- _What is being asked_
Each line from the first down to the one containing "ATOM 11 C C" should be returned exactly as it appears below.

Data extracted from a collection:
----------

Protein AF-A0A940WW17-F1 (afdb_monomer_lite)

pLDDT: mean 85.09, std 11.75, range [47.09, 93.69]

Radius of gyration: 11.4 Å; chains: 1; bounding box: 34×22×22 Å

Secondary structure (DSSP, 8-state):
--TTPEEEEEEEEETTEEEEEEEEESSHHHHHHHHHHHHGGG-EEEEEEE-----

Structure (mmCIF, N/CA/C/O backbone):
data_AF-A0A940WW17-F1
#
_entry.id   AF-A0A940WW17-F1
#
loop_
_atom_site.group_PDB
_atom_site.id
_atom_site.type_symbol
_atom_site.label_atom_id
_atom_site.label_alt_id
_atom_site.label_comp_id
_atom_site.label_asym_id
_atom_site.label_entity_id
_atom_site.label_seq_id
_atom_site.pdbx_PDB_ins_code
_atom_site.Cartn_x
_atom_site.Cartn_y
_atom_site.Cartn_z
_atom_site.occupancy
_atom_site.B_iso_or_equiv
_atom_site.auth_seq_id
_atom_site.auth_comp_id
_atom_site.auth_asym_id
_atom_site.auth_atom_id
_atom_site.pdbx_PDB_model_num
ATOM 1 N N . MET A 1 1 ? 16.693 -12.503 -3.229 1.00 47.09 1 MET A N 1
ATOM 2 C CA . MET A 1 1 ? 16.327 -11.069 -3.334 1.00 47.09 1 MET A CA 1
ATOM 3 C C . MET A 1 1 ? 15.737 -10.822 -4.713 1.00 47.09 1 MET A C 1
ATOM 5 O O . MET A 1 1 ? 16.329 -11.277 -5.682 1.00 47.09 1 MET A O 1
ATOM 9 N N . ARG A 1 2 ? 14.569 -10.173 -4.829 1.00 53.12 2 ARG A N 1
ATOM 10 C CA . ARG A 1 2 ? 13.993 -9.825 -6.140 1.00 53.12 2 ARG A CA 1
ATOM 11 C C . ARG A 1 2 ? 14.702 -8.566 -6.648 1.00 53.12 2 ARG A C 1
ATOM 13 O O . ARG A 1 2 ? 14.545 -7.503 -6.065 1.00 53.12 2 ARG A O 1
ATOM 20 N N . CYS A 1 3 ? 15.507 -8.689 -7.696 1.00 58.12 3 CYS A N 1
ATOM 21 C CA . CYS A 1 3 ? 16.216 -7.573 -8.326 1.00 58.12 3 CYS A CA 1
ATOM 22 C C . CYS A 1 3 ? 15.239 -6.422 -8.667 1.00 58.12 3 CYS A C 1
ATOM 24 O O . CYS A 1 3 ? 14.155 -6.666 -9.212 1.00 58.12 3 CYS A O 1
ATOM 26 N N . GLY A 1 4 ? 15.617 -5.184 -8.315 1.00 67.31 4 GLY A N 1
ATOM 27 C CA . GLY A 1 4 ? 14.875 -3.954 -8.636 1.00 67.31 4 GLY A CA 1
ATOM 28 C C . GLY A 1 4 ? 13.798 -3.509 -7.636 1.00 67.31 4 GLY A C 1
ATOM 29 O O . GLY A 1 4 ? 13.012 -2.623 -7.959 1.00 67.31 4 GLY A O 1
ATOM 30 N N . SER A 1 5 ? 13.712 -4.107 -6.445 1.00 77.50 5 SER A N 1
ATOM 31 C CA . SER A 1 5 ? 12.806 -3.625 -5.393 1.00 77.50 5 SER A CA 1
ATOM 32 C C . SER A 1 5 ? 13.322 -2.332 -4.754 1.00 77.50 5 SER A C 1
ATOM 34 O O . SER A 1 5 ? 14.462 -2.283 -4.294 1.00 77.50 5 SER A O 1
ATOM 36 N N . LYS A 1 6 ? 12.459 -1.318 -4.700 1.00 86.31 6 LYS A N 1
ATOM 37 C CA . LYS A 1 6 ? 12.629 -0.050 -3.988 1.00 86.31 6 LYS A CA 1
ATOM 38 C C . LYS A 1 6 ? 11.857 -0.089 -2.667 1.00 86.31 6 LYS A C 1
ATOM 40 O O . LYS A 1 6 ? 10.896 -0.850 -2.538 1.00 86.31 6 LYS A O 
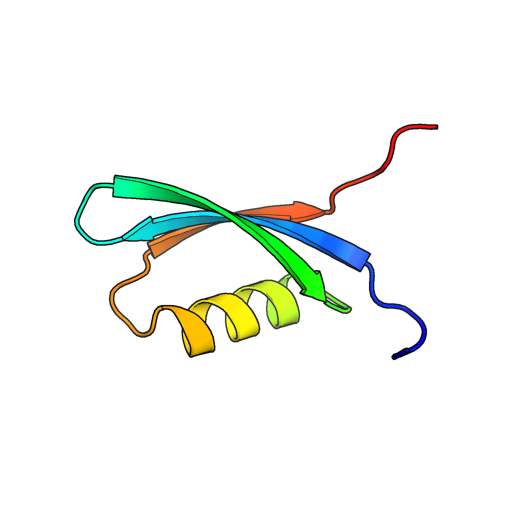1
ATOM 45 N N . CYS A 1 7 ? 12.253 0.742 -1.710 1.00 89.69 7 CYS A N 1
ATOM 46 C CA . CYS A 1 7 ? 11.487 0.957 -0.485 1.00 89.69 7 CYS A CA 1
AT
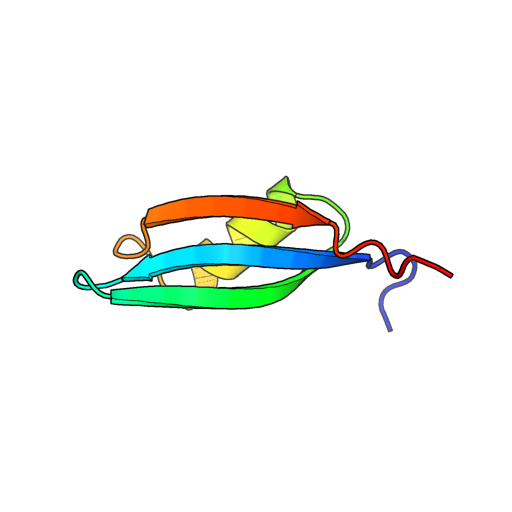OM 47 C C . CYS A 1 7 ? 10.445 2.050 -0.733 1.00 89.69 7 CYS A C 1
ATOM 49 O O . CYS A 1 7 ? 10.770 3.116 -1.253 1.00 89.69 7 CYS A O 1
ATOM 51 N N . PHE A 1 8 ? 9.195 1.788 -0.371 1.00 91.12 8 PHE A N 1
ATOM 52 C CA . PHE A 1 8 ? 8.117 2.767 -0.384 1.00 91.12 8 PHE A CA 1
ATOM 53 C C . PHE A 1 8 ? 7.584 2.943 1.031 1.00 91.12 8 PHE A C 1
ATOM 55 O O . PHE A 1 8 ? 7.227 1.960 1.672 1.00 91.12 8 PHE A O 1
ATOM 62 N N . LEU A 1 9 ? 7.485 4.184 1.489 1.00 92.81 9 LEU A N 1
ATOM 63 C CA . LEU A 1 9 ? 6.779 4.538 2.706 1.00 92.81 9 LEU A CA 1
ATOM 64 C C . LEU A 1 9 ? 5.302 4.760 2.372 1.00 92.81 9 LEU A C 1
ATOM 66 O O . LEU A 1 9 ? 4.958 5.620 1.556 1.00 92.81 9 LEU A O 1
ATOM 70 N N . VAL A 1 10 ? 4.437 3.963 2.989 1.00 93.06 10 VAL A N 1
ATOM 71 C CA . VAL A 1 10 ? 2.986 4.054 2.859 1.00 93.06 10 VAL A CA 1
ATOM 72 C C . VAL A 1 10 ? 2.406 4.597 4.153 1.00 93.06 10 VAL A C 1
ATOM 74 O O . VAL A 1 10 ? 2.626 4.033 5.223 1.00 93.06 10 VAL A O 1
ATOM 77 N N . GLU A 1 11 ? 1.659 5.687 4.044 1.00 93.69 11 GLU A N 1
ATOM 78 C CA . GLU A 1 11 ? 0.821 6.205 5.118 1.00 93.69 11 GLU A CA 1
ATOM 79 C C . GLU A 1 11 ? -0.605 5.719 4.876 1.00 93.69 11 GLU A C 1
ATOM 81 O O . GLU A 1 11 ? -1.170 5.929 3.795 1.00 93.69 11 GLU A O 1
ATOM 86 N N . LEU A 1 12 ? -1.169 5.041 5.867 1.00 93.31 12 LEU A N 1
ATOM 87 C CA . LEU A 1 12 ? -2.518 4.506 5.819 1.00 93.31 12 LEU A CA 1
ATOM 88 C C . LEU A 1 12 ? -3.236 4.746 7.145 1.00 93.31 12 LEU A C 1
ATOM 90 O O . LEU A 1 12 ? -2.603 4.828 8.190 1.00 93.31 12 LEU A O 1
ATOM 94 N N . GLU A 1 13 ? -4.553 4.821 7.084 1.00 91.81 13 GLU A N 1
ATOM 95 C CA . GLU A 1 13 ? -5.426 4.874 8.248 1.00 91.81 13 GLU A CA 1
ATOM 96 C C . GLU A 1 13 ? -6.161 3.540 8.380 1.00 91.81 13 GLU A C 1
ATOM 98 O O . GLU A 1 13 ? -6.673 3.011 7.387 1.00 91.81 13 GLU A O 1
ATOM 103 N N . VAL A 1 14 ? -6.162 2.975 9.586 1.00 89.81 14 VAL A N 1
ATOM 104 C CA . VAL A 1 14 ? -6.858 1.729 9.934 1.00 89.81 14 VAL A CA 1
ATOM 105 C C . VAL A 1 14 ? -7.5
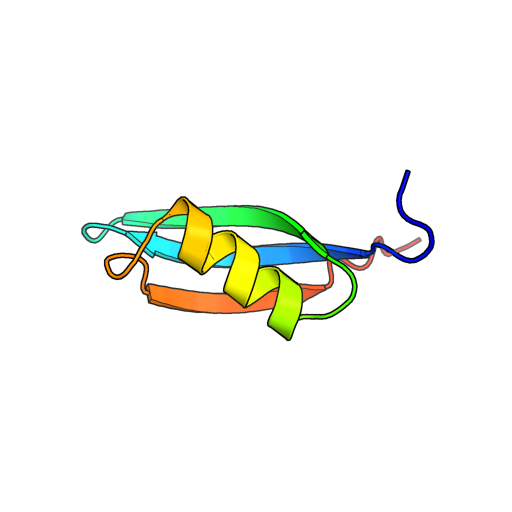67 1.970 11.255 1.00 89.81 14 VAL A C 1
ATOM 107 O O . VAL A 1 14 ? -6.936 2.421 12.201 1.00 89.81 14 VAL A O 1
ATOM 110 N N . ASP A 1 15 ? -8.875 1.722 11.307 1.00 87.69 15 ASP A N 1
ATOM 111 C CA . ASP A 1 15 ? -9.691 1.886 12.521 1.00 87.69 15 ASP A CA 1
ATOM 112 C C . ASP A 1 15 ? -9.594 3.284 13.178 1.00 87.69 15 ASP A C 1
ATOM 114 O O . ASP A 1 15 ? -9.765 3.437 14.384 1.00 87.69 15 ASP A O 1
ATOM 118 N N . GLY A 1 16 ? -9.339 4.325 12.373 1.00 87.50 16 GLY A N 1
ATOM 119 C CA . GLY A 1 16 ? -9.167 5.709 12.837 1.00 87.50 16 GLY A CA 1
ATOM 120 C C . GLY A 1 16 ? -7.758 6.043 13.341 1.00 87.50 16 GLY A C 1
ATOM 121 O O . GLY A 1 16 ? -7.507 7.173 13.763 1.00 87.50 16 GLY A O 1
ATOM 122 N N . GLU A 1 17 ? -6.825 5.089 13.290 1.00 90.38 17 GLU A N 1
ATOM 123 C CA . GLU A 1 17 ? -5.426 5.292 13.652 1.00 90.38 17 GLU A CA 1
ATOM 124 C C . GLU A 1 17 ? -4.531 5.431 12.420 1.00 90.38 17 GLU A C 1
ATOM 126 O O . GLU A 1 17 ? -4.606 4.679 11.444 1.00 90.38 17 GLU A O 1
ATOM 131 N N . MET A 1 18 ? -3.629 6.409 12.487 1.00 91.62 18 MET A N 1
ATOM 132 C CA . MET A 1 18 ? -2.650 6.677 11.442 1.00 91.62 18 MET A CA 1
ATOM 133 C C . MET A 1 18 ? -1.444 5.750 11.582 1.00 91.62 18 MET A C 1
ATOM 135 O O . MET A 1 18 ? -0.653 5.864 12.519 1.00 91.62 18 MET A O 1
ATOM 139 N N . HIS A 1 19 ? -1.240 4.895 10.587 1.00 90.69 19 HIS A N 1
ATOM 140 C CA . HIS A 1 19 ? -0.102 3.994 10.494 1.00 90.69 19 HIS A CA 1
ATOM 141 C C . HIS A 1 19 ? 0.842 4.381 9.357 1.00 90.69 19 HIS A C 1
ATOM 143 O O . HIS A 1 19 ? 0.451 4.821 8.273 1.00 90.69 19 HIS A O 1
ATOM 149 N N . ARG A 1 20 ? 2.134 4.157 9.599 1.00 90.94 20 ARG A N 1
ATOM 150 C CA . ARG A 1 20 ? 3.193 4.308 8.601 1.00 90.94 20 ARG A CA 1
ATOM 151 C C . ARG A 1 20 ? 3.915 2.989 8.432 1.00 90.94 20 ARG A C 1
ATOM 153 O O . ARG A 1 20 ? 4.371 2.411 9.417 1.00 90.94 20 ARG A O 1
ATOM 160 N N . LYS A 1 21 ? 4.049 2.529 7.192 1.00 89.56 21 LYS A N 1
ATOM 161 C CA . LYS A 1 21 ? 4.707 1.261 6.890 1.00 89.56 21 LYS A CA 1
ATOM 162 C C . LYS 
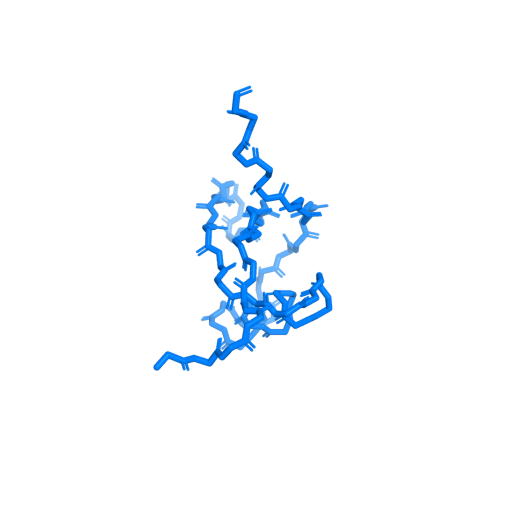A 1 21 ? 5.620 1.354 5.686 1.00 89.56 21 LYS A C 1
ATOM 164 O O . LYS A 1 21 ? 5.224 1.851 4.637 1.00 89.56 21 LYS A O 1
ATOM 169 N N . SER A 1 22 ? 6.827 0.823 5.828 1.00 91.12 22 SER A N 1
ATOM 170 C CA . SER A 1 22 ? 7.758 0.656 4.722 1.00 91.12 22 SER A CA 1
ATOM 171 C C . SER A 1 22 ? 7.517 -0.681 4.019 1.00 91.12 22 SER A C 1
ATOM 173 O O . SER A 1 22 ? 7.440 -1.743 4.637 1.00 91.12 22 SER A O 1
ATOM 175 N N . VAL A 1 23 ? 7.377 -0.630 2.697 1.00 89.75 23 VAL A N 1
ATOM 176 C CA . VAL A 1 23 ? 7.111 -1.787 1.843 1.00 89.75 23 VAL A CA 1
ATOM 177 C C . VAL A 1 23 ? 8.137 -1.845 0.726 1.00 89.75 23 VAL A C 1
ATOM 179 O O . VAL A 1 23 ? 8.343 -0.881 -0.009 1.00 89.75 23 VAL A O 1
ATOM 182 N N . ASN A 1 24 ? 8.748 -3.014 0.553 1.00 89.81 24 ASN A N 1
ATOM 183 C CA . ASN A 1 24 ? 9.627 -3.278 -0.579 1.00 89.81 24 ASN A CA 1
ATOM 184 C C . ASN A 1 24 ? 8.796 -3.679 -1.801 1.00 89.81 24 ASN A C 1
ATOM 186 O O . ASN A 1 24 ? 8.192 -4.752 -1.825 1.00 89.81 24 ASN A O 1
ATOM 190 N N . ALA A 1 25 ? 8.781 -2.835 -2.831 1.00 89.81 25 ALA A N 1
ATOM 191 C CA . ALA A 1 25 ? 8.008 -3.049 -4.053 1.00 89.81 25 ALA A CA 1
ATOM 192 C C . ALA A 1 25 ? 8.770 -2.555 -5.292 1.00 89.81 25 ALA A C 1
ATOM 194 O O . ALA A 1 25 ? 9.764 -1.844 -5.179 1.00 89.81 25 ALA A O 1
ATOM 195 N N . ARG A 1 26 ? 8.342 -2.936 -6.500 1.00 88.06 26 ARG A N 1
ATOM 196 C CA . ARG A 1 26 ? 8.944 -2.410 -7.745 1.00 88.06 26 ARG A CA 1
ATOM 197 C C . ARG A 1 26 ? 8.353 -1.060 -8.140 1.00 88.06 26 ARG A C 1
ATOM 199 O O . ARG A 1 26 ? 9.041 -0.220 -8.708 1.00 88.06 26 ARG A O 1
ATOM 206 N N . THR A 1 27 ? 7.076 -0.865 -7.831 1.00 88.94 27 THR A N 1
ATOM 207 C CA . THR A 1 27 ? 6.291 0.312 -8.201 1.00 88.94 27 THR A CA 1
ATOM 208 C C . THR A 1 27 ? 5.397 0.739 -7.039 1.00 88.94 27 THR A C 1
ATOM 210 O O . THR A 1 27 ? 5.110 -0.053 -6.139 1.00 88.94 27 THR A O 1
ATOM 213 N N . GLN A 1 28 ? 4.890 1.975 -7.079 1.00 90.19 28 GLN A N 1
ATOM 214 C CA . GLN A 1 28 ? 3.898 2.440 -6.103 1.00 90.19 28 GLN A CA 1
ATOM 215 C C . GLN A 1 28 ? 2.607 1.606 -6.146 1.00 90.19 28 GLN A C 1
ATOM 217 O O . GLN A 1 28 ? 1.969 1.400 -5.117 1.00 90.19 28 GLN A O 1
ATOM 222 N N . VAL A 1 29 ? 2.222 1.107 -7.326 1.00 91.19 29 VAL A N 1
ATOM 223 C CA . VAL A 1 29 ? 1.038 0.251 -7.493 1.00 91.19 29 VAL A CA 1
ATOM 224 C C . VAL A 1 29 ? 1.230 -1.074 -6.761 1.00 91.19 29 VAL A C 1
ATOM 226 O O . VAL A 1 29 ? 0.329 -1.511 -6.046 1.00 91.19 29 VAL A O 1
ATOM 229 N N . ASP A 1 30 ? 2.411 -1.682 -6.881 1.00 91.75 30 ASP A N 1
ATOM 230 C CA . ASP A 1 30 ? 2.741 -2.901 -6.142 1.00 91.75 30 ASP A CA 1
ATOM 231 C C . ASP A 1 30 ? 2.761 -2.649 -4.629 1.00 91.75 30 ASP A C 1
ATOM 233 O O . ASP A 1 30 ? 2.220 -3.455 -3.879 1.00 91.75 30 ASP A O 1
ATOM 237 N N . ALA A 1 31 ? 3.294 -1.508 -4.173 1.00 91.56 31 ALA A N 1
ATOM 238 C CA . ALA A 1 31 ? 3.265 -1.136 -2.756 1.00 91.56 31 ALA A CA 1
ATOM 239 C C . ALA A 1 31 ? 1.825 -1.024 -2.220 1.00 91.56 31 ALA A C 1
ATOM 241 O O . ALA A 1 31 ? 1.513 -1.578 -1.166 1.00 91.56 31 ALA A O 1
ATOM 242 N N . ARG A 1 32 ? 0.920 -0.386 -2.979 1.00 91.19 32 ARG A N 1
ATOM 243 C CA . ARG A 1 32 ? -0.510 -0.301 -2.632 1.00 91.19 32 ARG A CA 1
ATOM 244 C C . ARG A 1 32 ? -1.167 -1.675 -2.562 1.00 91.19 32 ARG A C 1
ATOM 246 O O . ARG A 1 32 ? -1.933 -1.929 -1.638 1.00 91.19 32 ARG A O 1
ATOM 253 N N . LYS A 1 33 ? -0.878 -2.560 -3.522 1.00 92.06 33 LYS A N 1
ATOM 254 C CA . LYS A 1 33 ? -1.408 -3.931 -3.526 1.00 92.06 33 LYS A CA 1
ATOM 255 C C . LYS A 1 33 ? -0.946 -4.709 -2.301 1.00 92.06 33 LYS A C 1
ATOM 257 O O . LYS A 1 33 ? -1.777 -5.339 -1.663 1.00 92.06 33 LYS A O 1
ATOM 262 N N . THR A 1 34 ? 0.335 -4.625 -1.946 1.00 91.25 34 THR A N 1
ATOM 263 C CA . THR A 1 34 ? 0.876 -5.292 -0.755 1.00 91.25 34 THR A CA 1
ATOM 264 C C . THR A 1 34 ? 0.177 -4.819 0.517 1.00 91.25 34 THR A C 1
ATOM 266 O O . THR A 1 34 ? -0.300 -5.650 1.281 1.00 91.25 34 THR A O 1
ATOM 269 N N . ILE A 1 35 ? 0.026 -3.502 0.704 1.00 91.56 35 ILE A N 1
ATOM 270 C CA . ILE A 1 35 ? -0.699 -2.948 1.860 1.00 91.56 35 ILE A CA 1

----------

- _The answer_
Protein AF-A0A940WW17-F1 (afdb_monomer_lite)

pLDDT: mean 85.09, std 11.75, range [47.09, 93.69]

Radius of gyration: 11.4 Å; chains: 1; bounding box: 34×22×22 Å

Secondary structure (DSSP, 8-state):
--TTPEEEEEEEEETTEEEEEEEEESSHHHHHHHHHHHHGGG-EEEEEEE-----

Structure (mmCIF, N/CA/C/O backbone):
data_AF-A0A940WW17-F1
#
_entry.id   AF-A0A940WW17-F1
#
loop_
_atom_site.group_PDB
_atom_site.id
_atom_site.type_symbol
_atom_site.label_atom_id
_atom_site.label_alt_id
_atom_site.label_comp_id
_atom_site.label_asym_id
_atom_site.label_entity_id
_atom_site.label_seq_id
_atom_site.pdbx_PDB_ins_code
_atom_site.Cartn_x
_atom_site.Cartn_y
_atom_site.Cartn_z
_atom_site.occupancy
_atom_site.B_iso_or_equiv
_atom_site.auth_seq_id
_atom_site.auth_comp_id
_atom_site.auth_asym_id
_atom_site.auth_atom_id
_atom_site.pdbx_PDB_model_num
ATOM 1 N N . MET A 1 1 ? 16.693 -12.503 -3.229 1.00 47.09 1 MET A N 1
ATOM 2 C CA . MET A 1 1 ? 16.327 -11.069 -3.334 1.00 47.09 1 MET A CA 1
ATOM 3 C C . MET A 1 1 ? 15.737 -10.822 -4.713 1.00 47.09 1 MET A C 1
ATOM 5 O O . MET A 1 1 ? 16.329 -11.277 -5.682 1.00 47.09 1 MET A O 1
ATOM 9 N N . ARG A 1 2 ? 14.569 -10.173 -4.829 1.00 53.12 2 ARG A N 1
ATOM 10 C CA . ARG A 1 2 ? 13.993 -9.825 -6.140 1.00 53.12 2 ARG A CA 1
ATOM 11 C C . ARG A 1 2 ? 14.702 -8.566 -6.648 1.00 53.12 2 ARG A C 1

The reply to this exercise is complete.